A big thing with COVID was contact tracing. As in, knowing who and what you made contact with that could have been contaminated with your sick.
Surfaces were nontrivial in that whole context.
If you didn’t learn contact tracing during COVID, were you even in lockdown?
FR
You’re confusing different things. “Contact tracing” has nothing to do with touching things. It just means you had some kind of contact with someone who had covid. Not even physical touch, just being relatively close.
Covid does not spread well through surfaces. This created huge waste as people were trying to deep clean with isopropyl alcohol, resulting in isopropyl alcohol shortages and companies putting in more dangerous forms of alcohol in hand sanitizer. It was completely unnecessary.
In medical environments being aware of what you make contact with, aka, contact tracing, is absolutely about tracking what the hell you touched.
You leaned on that wall over there for 2.6 seconds after touching this thing contaminated with x, y, and z? Great, now we have to sanitize that, and everything that made contact with it.
Sit down.
Which isn’t what the covid contract tracing apps did. They just looked for proximity. Which makes sense, because covid is primarily transmitted by breathing around people.
If you’re only referring to contact tracing in the context of the apps that were made, sure. Then it’s about who you were in contact with.
Contact tracing in medical contexts is entirely not that (or at least, not just that).
And since we’re talking about covid in a mass context outside of just medical professionals, that’s entirely justified.
I disagree. I specifically cited in the context of the apps made. The contact tracing that was in effect for COVID was far more comprehensive.
If you didn’t get that message, you likely were not paying attention. I knew people that were using disinfecting wipes on their groceries because of contact tracing. Eg, they couldn’t know what or who made contact with their products prior to having them, so they did the right thing in the context of contact tracing and sanitized the items to the best of their ability.
This wasn’t uncommon among those that actually wanted to avoid the virus.
No, they wasted cleaning product. As I outlined some replies ago, this did have real consequences.

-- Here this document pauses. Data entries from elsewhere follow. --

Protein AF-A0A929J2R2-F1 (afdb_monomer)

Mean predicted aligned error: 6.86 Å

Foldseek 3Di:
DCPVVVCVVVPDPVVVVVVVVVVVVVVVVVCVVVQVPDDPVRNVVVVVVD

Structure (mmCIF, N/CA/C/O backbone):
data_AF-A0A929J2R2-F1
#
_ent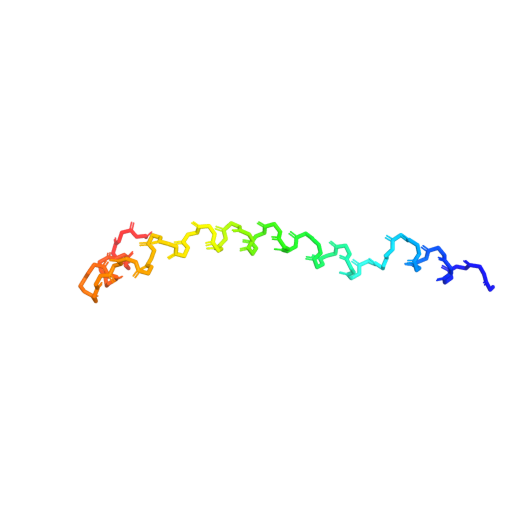ry.id   AF-A0A929J2R2-F1
#
loop_
_atom_site.group_PDB
_atom_site.id
_atom_site.type_symbol
_atom_site.label_atom_id
_atom_site.label_alt_id
_atom_site.label_comp_id
_atom_site.label_asym_id
_atom_site.label_entity_id
_atom_site.label_seq_id
_atom_site.pdbx_PDB_ins_code
_atom_site.Cartn_x
_atom_site.Cartn_y
_atom_site.Cartn_z
_atom_site.occupancy
_atom_site.B_iso_or_equiv
_atom_site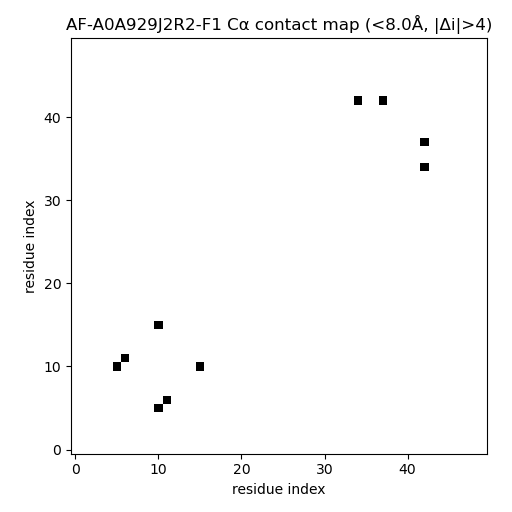.auth_seq_id
_atom_site.auth_comp_id
_atom_site.auth_asym_id
_atom_site.auth_atom_id
_atom_site.pdbx_PDB_model_num
ATOM 1 N N . MET A 1 1 ? 25.014 4.801 -30.544 1.00 55.28 1 MET A N 1
ATOM 2 C CA . MET A 1 1 ? 23.776 5.612 -30.580 1.00 55.28 1 MET A CA 1
ATOM 3 C C . MET A 1 1 ? 22.471 4.808 -30.777 1.00 55.28 1 MET A C 1
ATOM 5 O O . MET A 1 1 ? 21.429 5.427 -30.896 1.00 55.28 1 MET A O 1
ATOM 9 N N . PHE A 1 2 ? 22.459 3.463 -30.683 1.00 60.94 2 PHE A N 1
ATOM 10 C CA . PHE A 1 2 ? 21.222 2.650 -30.798 1.00 60.94 2 PHE A CA 1
ATOM 11 C C . PHE A 1 2 ? 20.669 2.076 -29.473 1.00 60.94 2 PHE A C 1
ATOM 13 O O . PHE A 1 2 ? 19.494 1.728 -29.393 1.00 60.94 2 PHE A O 1
ATOM 20 N N . LYS A 1 3 ? 21.474 2.001 -28.401 1.00 61.00 3 LYS A N 1
ATOM 21 C CA . LYS A 1 3 ? 21.067 1.361 -27.128 1.00 61.00 3 LYS A CA 1
ATOM 22 C C . LYS A 1 3 ? 19.925 2.094 -26.397 1.00 61.00 3 LYS A C 1
ATOM 24 O O . LYS A 1 3 ? 19.110 1.454 -25.743 1.00 61.00 3 LYS A O 1
ATOM 29 N N . ASN A 1 4 ? 19.813 3.413 -26.568 1.00 61.62 4 ASN A N 1
ATOM 30 C CA . ASN A 1 4 ? 18.807 4.229 -25.874 1.00 61.62 4 ASN A CA 1
ATOM 31 C C . ASN A 1 4 ? 17.427 4.208 -26.557 1.00 61.62 4 ASN A C 1
ATOM 33 O O . ASN A 1 4 ? 16.424 4.486 -25.906 1.00 61.62 4 ASN A O 1
ATOM 37 N N . ALA A 1 5 ? 17.358 3.855 -27.847 1.00 66.88 5 ALA A N 1
ATOM 38 C CA . ALA A 1 5 ? 16.091 3.702 -28.565 1.00 66.88 5 ALA A CA 1
ATOM 39 C C . ALA A 1 5 ? 15.355 2.423 -28.127 1.00 66.88 5 ALA A C 1
ATOM 41 O O . ALA A 1 5 ? 14.150 2.446 -27.898 1.00 66.88 5 ALA A O 1
ATOM 42 N N . LEU A 1 6 ? 16.096 1.332 -27.902 1.00 68.75 6 LEU A N 1
ATOM 43 C CA . LEU A 1 6 ? 15.540 0.073 -27.395 1.00 68.75 6 LEU A CA 1
ATOM 44 C C . LEU A 1 6 ? 15.002 0.219 -25.964 1.00 68.75 6 LEU A C 1
ATOM 46 O O . LEU A 1 6 ? 13.911 -0.259 -25.674 1.00 68.75 6 LEU A O 1
ATOM 50 N N . ALA A 1 7 ? 15.706 0.935 -25.082 1.00 71.06 7 ALA A N 1
ATOM 51 C CA . ALA A 1 7 ? 15.214 1.207 -23.728 1.00 71.06 7 ALA A CA 1
ATOM 52 C C . ALA A 1 7 ? 13.923 2.051 -23.716 1.00 71.06 7 ALA A C 1
ATOM 54 O O . ALA A 1 7 ? 13.075 1.837 -22.857 1.00 71.06 7 ALA A O 1
ATOM 55 N N . LYS A 1 8 ? 13.734 2.964 -24.682 1.00 68.50 8 LYS A N 1
ATOM 56 C CA . LYS A 1 8 ? 12.479 3.725 -24.832 1.00 68.50 8 LYS A CA 1
ATOM 57 C C . LYS A 1 8 ? 11.305 2.857 -25.296 1.00 68.50 8 LYS A C 1
ATOM 59 O O . LYS A 1 8 ? 10.192 3.073 -24.838 1.00 68.50 8 LYS A O 1
ATOM 64 N N . MET A 1 9 ? 11.551 1.871 -26.160 1.00 72.19 9 MET A N 1
ATOM 65 C CA . MET A 1 9 ? 10.506 0.963 -26.657 1.00 72.19 9 MET A CA 1
ATOM 66 C C . MET A 1 9 ? 10.159 -0.150 -25.654 1.00 72.19 9 MET A C 1
ATOM 68 O O . MET A 1 9 ? 8.997 -0.519 -25.514 1.00 72.19 9 MET A O 1
ATOM 72 N N . PHE A 1 10 ? 11.151 -0.683 -24.934 1.00 75.25 10 PHE A N 1
ATOM 73 C CA . PHE A 1 10 ? 10.983 -1.829 -24.027 1.00 75.25 10 PHE A CA 1
ATOM 74 C C . PHE A 1 10 ? 10.929 -1.461 -22.537 1.00 75.25 10 PHE A C 1
ATOM 76 O O . PHE A 1 10 ? 10.743 -2.344 -21.690 1.00 75.25 10 PHE A O 1
ATOM 83 N N . GLY A 1 11 ? 11.086 -0.178 -22.216 1.00 82.50 11 GLY A N 1
ATOM 84 C CA . GLY A 1 11 ? 11.221 0.317 -20.852 1.00 82.50 11 GLY A CA 1
ATOM 85 C C . GLY A 1 11 ? 12.583 -0.005 -20.234 1.00 82.50 11 GLY A C 1
ATOM 86 O O . GLY A 1 11 ? 13.269 -0.970 -20.588 1.00 82.50 11 GLY A O 1
ATOM 87 N N . SER A 1 12 ? 12.970 0.815 -19.266 1.00 89.06 12 SER A N 1
ATOM 88 C CA . SER A 1 12 ? 14.155 0.618 -18.442 1.00 89.06 12 SER A CA 1
ATOM 89 C C . SER A 1 12 ? 13.961 -0.515 -17.425 1.00 89.06 12 SER A C 1
ATOM 91 O O . SER A 1 12 ? 12.853 -0.995 -17.169 1.00 89.06 12 SER A O 1
ATOM 93 N N . ARG A 1 13 ? 15.057 -0.934 -16.782 1.00 87.56 13 ARG A N 1
ATOM 94 C CA . ARG A 1 13 ? 15.002 -1.841 -15.625 1.00 87.56 13 ARG A CA 1
ATOM 95 C C . ARG A 1 13 ? 14.095 -1.283 -14.521 1.00 87.56 13 ARG A C 1
ATOM 97 O O . ARG A 1 13 ? 13.331 -2.047 -13.941 1.00 87.56 13 ARG A O 1
ATOM 104 N N . ASN A 1 14 ? 14.139 0.027 -14.281 1.00 89.44 14 ASN A N 1
ATOM 105 C CA . ASN A 1 14 ? 13.309 0.675 -13.267 1.00 89.44 14 ASN A CA 1
ATOM 106 C C . ASN A 1 14 ? 11.823 0.605 -13.630 1.00 89.44 14 ASN A C 1
ATOM 108 O O . ASN A 1 14 ? 11.019 0.234 -12.782 1.00 89.44 14 ASN A O 1
ATOM 112 N N . ASP A 1 15 ? 11.465 0.831 -14.896 1.00 90.25 15 ASP A N 1
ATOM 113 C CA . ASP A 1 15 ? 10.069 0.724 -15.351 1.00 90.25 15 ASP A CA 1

Let me give you some background. When lockdowns went into effect, I was on the board of a local makerspace with around 400 members and 20k sq ft of space at the time. On that same board was a registered nurse (who has since become a nurse practitioner) and someone in local government who is involved in the administrative part of healthcare policy. When the lockdowns hit, we had the same assumptions about covid being passed through contact, and our landlord also wanted us to have a plan to clean everything before anything opened up again. We figured there might be shortages of cleaning products, so we preordered tubs of industrial strength cleaners in those early days.

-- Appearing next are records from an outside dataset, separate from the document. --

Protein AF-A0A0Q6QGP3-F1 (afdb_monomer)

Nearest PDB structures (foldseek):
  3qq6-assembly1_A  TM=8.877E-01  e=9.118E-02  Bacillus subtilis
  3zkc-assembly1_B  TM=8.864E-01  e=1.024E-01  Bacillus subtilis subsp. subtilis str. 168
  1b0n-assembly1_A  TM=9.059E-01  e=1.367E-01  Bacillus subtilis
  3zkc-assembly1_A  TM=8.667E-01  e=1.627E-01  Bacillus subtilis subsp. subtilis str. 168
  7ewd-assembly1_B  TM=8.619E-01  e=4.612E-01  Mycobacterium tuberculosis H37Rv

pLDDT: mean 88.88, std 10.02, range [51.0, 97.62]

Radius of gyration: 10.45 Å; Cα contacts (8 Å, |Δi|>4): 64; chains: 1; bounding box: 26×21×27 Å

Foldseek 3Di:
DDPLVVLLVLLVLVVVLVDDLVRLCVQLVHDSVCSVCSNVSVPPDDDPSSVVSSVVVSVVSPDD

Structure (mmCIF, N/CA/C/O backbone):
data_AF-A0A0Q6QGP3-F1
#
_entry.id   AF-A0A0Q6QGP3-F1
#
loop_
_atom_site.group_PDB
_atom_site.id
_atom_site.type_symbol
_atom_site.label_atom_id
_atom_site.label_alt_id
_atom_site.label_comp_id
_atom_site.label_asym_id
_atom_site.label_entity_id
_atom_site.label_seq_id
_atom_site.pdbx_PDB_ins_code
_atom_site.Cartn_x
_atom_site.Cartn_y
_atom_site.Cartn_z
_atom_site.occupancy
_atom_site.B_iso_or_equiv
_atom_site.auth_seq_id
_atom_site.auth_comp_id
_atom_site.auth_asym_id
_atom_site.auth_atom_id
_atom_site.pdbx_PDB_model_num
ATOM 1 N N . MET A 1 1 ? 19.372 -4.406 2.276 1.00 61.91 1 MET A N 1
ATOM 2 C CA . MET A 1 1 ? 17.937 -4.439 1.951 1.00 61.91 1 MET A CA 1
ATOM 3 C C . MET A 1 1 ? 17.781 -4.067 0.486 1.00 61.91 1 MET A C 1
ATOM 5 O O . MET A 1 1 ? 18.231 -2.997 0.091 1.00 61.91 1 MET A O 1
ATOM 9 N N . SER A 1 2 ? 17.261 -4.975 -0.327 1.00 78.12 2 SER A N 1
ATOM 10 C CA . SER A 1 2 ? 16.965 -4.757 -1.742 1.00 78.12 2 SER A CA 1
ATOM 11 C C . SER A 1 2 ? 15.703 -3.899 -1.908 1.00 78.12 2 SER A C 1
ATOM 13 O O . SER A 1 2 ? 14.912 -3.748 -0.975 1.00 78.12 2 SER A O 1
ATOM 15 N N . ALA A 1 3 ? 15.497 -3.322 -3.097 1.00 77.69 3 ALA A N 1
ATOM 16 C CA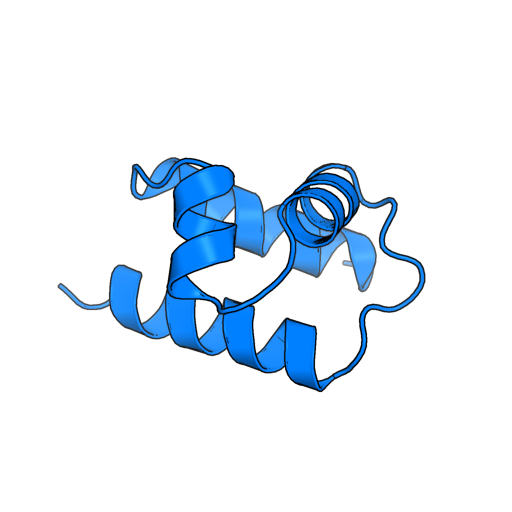 . ALA A 1 3 ? 14.290 -2.539 -3.368 1.00 77.69 3 ALA A CA 1
ATOM 17 C C . ALA A 1 3 ? 12.991 -3.349 -3.125 1.00 77.69 3 ALA A C 1
ATOM 19 O O . ALA A 1 3 ? 12.109 -2.827 -2.446 1.00 77.69 3 ALA A O 1
ATOM 20 N N . PRO A 1 4 ? 12.867 -4.623 -3.557 1.00 80.25 4 PRO A N 1
ATOM 21 C CA . PRO A 1 4 ? 11.711 -5.461 -3.218 1.00 80.25 4 PRO A CA 1
ATOM 22 C C . PRO A 1 4 ? 11.448 -5.605 -1.712 1.00 80.25 4 PRO A C 1
ATOM 24 O O . PRO A 1 4 ? 10.307 -5.449 -1.277 1.00 80.25 4 PRO A O 1
ATOM 27 N N . GLU A 1 5 ? 12.495 -5.831 -0.912 1.00 84.69 5 GLU A N 1
ATOM 28 C CA . GLU A 1 5 ? 12.383 -5.964 0.549 1.00 84.69 5 GLU A CA 1
ATOM 29 C C . GLU A 1 5 ? 11.900 -4.664 1.209 1.00 84.69 5 GLU A C 1
ATOM 31 O O . GLU A 1 5 ? 11.097 -4.702 2.142 1.00 84.69 5 GLU A O 1
ATOM 36 N N . LEU A 1 6 ? 12.327 -3.502 0.695 1.00 86.50 6 LEU A N 1
ATOM 37 C CA . LEU A 1 6 ? 11.838 -2.200 1.161 1.00 86.50 6 LEU A CA 1
ATOM 38 C C . LEU A 1 6 ? 10.325 -2.066 0.955 1.00 86.50 6 LEU A C 1
ATOM 40 O O . LEU A 1 6 ? 9.610 -1.634 1.861 1.00 86.50 6 LEU A O 1
ATOM 44 N N . PHE A 1 7 ? 9.826 -2.430 -0.229 1.00 87.19 7 PHE A N 1
ATOM 45 C CA . PHE A 1 7 ? 8.401 -2.310 -0.539 1.00 87.19 7 PHE A CA 1
ATOM 46 C C . PHE A 1 7 ? 7.561 -3.245 0.315 1.00 87.19 7 PHE A C 1
ATOM 48 O O . PHE A 1 7 ? 6.550 -2.817 0.872 1.00 87.19 7 PHE A O 1
ATOM 55 N N . GLN A 1 8 ? 8.014 -4.484 0.477 1.00 91.50 8 GLN A N 1
ATOM 56 C CA . GLN A 1 8 ? 7.373 -5.441 1.363 1.00 91.50 8 GLN A CA 1
ATOM 57 C C . GLN A 1 8 ? 7.299 -4.901 2.797 1.00 9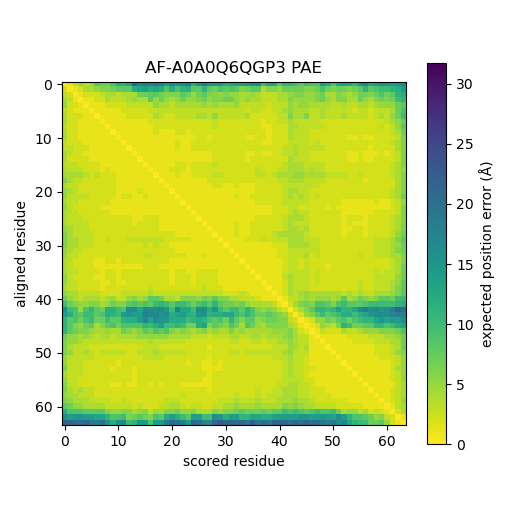1.50 8 GLN A C 1
ATOM 59 O O . GLN A 1 8 ? 6.220 -4.888 3.387 1.00 91.50 8 GLN A O 1
ATOM 64 N N . ALA A 1 9 ? 8.402 -4.366 3.332 1.00 91.56 9 ALA A N 1
ATOM 65 C CA . ALA A 1 9 ? 8.434 -3.786 4.674 1.00 91.56 9 ALA A CA 1
ATOM 66 C C . ALA A 1 9 ? 7.485 -2.583 4.832 1.00 91.56 9 ALA A C 1
ATOM 68 O O . ALA A 1 9 ? 6.890 -2.394 5.894 1.00 91.56 9 ALA A O 1
ATOM 69 N N . MET A 1 10 ? 7.304 -1.767 3.788 1.00 92.44 10 MET A N 1
ATOM 70 C CA . MET A 1 10 ? 6.324 -0.676 3.813 1.00 92.44 10 MET A CA 1
ATOM 71 C C . MET A 1 10 ? 4.884 -1.182 3.870 1.00 92.44 10 MET A C 1
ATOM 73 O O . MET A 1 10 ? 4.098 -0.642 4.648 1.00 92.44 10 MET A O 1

Fast forward to summer 2020 as lockdowns start to be lifted (too soon or not). We hesitated to open up fully, but did some limited things. One thing we didn’t do was deep clean the whole shop. By then, the research had already shown that covid spread through contact was mostly a nothingburger. I don’t remember what we did with the tubs of cleaner (might have donated them to a place with a specific need). We did this at the urging of the nurse and the local gov healthcare person, who both pointed to specific research that was already showing breath being the key transmission method, not contact.
Frankly, I’m going to take the word of a nurse and a local gov worker than you. Both of whom I still consider friends.

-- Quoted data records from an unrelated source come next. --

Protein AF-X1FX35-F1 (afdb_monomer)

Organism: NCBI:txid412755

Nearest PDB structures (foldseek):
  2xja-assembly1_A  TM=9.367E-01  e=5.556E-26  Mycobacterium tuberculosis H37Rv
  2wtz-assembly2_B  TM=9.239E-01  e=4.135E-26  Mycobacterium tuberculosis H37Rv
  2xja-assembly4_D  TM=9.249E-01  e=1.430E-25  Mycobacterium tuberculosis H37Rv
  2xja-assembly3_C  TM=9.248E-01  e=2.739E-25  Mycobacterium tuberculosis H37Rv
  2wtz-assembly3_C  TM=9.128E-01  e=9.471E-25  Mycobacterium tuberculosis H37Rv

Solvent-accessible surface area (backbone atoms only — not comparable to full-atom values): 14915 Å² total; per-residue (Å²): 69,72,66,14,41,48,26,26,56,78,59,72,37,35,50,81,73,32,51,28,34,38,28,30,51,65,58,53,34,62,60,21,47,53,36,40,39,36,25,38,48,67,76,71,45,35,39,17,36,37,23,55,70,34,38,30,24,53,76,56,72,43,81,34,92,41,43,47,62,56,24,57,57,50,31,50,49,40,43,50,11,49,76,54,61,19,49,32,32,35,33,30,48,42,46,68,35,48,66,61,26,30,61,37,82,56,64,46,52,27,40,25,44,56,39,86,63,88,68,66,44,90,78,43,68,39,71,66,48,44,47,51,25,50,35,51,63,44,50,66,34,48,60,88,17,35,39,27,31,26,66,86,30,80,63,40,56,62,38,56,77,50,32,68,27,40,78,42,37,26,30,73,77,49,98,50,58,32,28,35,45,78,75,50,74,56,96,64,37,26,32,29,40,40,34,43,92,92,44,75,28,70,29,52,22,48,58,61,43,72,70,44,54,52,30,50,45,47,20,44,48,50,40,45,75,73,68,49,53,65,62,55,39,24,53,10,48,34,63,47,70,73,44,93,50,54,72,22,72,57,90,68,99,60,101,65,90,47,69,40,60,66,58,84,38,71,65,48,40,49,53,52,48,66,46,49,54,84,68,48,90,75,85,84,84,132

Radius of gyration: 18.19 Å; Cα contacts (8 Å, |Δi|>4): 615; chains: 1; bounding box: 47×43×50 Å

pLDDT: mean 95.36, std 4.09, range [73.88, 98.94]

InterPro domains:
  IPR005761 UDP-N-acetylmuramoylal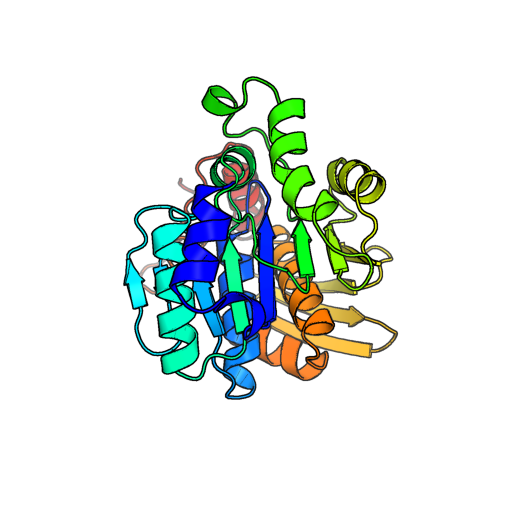anyl-D-glutamate-2,6-diaminopimelate ligase [TIGR01085] (4-286)
  IPR013221 Mur ligase, central [PF08245] (23-222)
  IPR036565 Mur-like, catalytic domain superfamily [G3DSA:3.40.1190.10] (14-246)
  IPR036565 Mur-like, catalytic domain superfamily [SSF53623] (14-240)
  IPR036615 Mur ligase, C-terminal domain superfamily [G3DSA:3.90.190.20] (247-286)
  IPR036615 Mur ligase, C-terminal domain superfamily [SSF53244] (243-285)

Foldseek 3Di:
DVVLQVLCVVLVNLLVQAQEEEEEEDDLRLVLQLLLQLLQVLVVAFEFEQAQQWGGLSVDIDGHPDRADASNVVSVSSSSNVVNRHRYYYGYCYLVCLVVVRCPSRAHLEYEYQEYDDDDCVPQVDSVSSLVSVLSVQLPHDQNHEYEYEPPYPSSVVSVVRHNHHYFYEYEPDDTQWYWDWPDFAQQWTWIWIDHPRDTEIAIARQWFPSSVSSLRRSQVSVVSVPDDPHSSSSSNNPDHDDPQCQGWDDDDDPDIDGGHDPPDPVSVVRSCVGCVVHDPDDDDD

Mean predicted aligned error: 3.47 Å

Secondary structure (DSSP, 8-state):
-HHHHHHHHHTT-GGGGSEEEEEESSS-HHHHHHHHHHHHHHTT--EEEESSSEEE-SS-EEE-SSSS--HHHHHHHHHHHHHTT--EEEEE--HHHHHTTTTTT--EEEEEE----S--HHHHSSHHHHHHHHHHHHHTS-TTSEEEEETTSHHHHHHHTT--SEEEEEEESS-SSEEEEEEEE-SS-EEEEEEETTEEEEEEES--SHHHHHHHHHHHHHHHHHT--HHHHHHHHHH----TTSSEEEP-SSSS-EEE----SHHHHHHHHHHHGGG-SS----

Sequence (286 aa):
EAAALLAQASRGNPASQLTNLAVTGTNGKTTVAFLIRSCMQKTGDKCGLIGTIIYDTGSSSSEAVLTTPDCLYIAEVQQQMLRAGSKYMVIEASSHALSQNRLAGIKFKAAAFTNLAGDHLDYHKTREDYLAAKTKLFSSLSSDATAVLNKQSSEAKLIAEQTDAKILWYAINEPADLTARIESMDITETVFALESAGQSSVVKTPLLGRYNVSNHLAAAGLCLVAGFDLDVIATGLSALRAIPGRLEKIDWDGDFSVFIDYAHTADALKNVLATLKPFCRAKLTV

Structure (mmCIF, N/CA/C/O backbone):
data_AF-X1FX35-F1
#
_entry.id   AF-X1FX35-F1
#
loop_
_atom_site.group_PDB
_atom_site.id
_atom_site.type_symbol
_atom_site.label_atom_id
_atom_site.label_alt_id
_atom_site.label_comp_id
_atom_site.label_asym_id
_atom_site.label_entity_id
_atom_site.label_seq_id
_atom_site.pdbx_PDB_ins_code
_atom_site.Cartn_x
_atom_site.Cartn_y
_atom_site.Cartn_z
_atom_site.occupancy
_atom_site.B_iso_or_equiv
_atom_site.auth_seq_id
_atom_site.auth_comp_id
_atom_site.auth_asym_id
_atom_site.auth_atom_id
_atom_site.pdbx_PDB_model_num
ATOM 1 N N . GLU A 1 1 ? -18.148 14.217 6.046 1.00 92.44 1 GLU A N 1
ATOM 2 C CA . GLU A 1 1 ? -17.919 13.617 7.378 1.00 92.44 1 GLU A CA 1
ATOM 3 C C . GLU A 1 1 ? -19.197 13.049 7.983 1.00 92.44 1 GLU A C 1
ATOM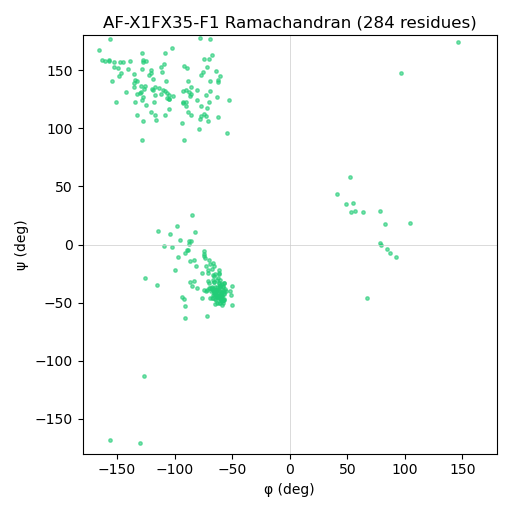 5 O O . GLU A 1 1 ? -19.302 11.834 8.022 1.00 92.44 1 GLU A O 1
ATOM 10 N N . ALA A 1 2 ? -20.196 13.865 8.354 1.00 96.88 2 ALA A N 1
ATOM 11 C CA . ALA A 1 2 ? -21.456 13.366 8.933 1.00 96.88 2 ALA A CA 1
ATOM 12 C C . ALA A 1 2 ? -22.117 12.246 8.102 1.00 96.88 2 ALA A C 1
ATOM 14 O O . ALA A 1 2 ? -22.504 11.221 8.651 1.00 96.88 2 ALA A O 1
ATOM 15 N N . ALA A 1 3 ? -22.154 12.394 6.771 1.00 97.06 3 ALA A N 1
ATOM 16 C CA . ALA A 1 3 ? -22.649 11.352 5.869 1.00 97.06 3 ALA A CA 1
ATOM 17 C C . ALA A 1 3 ? -21.881 10.022 5.995 1.00 97.06 3 ALA A C 1
ATOM 19 O O . ALA A 1 3 ? -22.498 8.964 5.982 1.00 97.06 3 ALA A O 1
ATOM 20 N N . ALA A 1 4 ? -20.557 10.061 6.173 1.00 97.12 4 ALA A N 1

One thing we did do in summer 2020 was hold some outdoor drive-in movie nights. People could only go inside to use the bathroom. We did have some hand sanitizer around. By that time, there were already recalls on some hand sanitizer that companies had been putting methanol in them, which can make people go blind, or can be lethal. I went through the area and found about half our bottles were on the recall list.
This is a good example of why “if we only save one life, it’s worth it” is a phrase that should be eliminated from the English language. There are always tradeoffs. Always. This tradeoff was not worth it at all. The phrase only serves to stop people from thinking those tradeoffs through.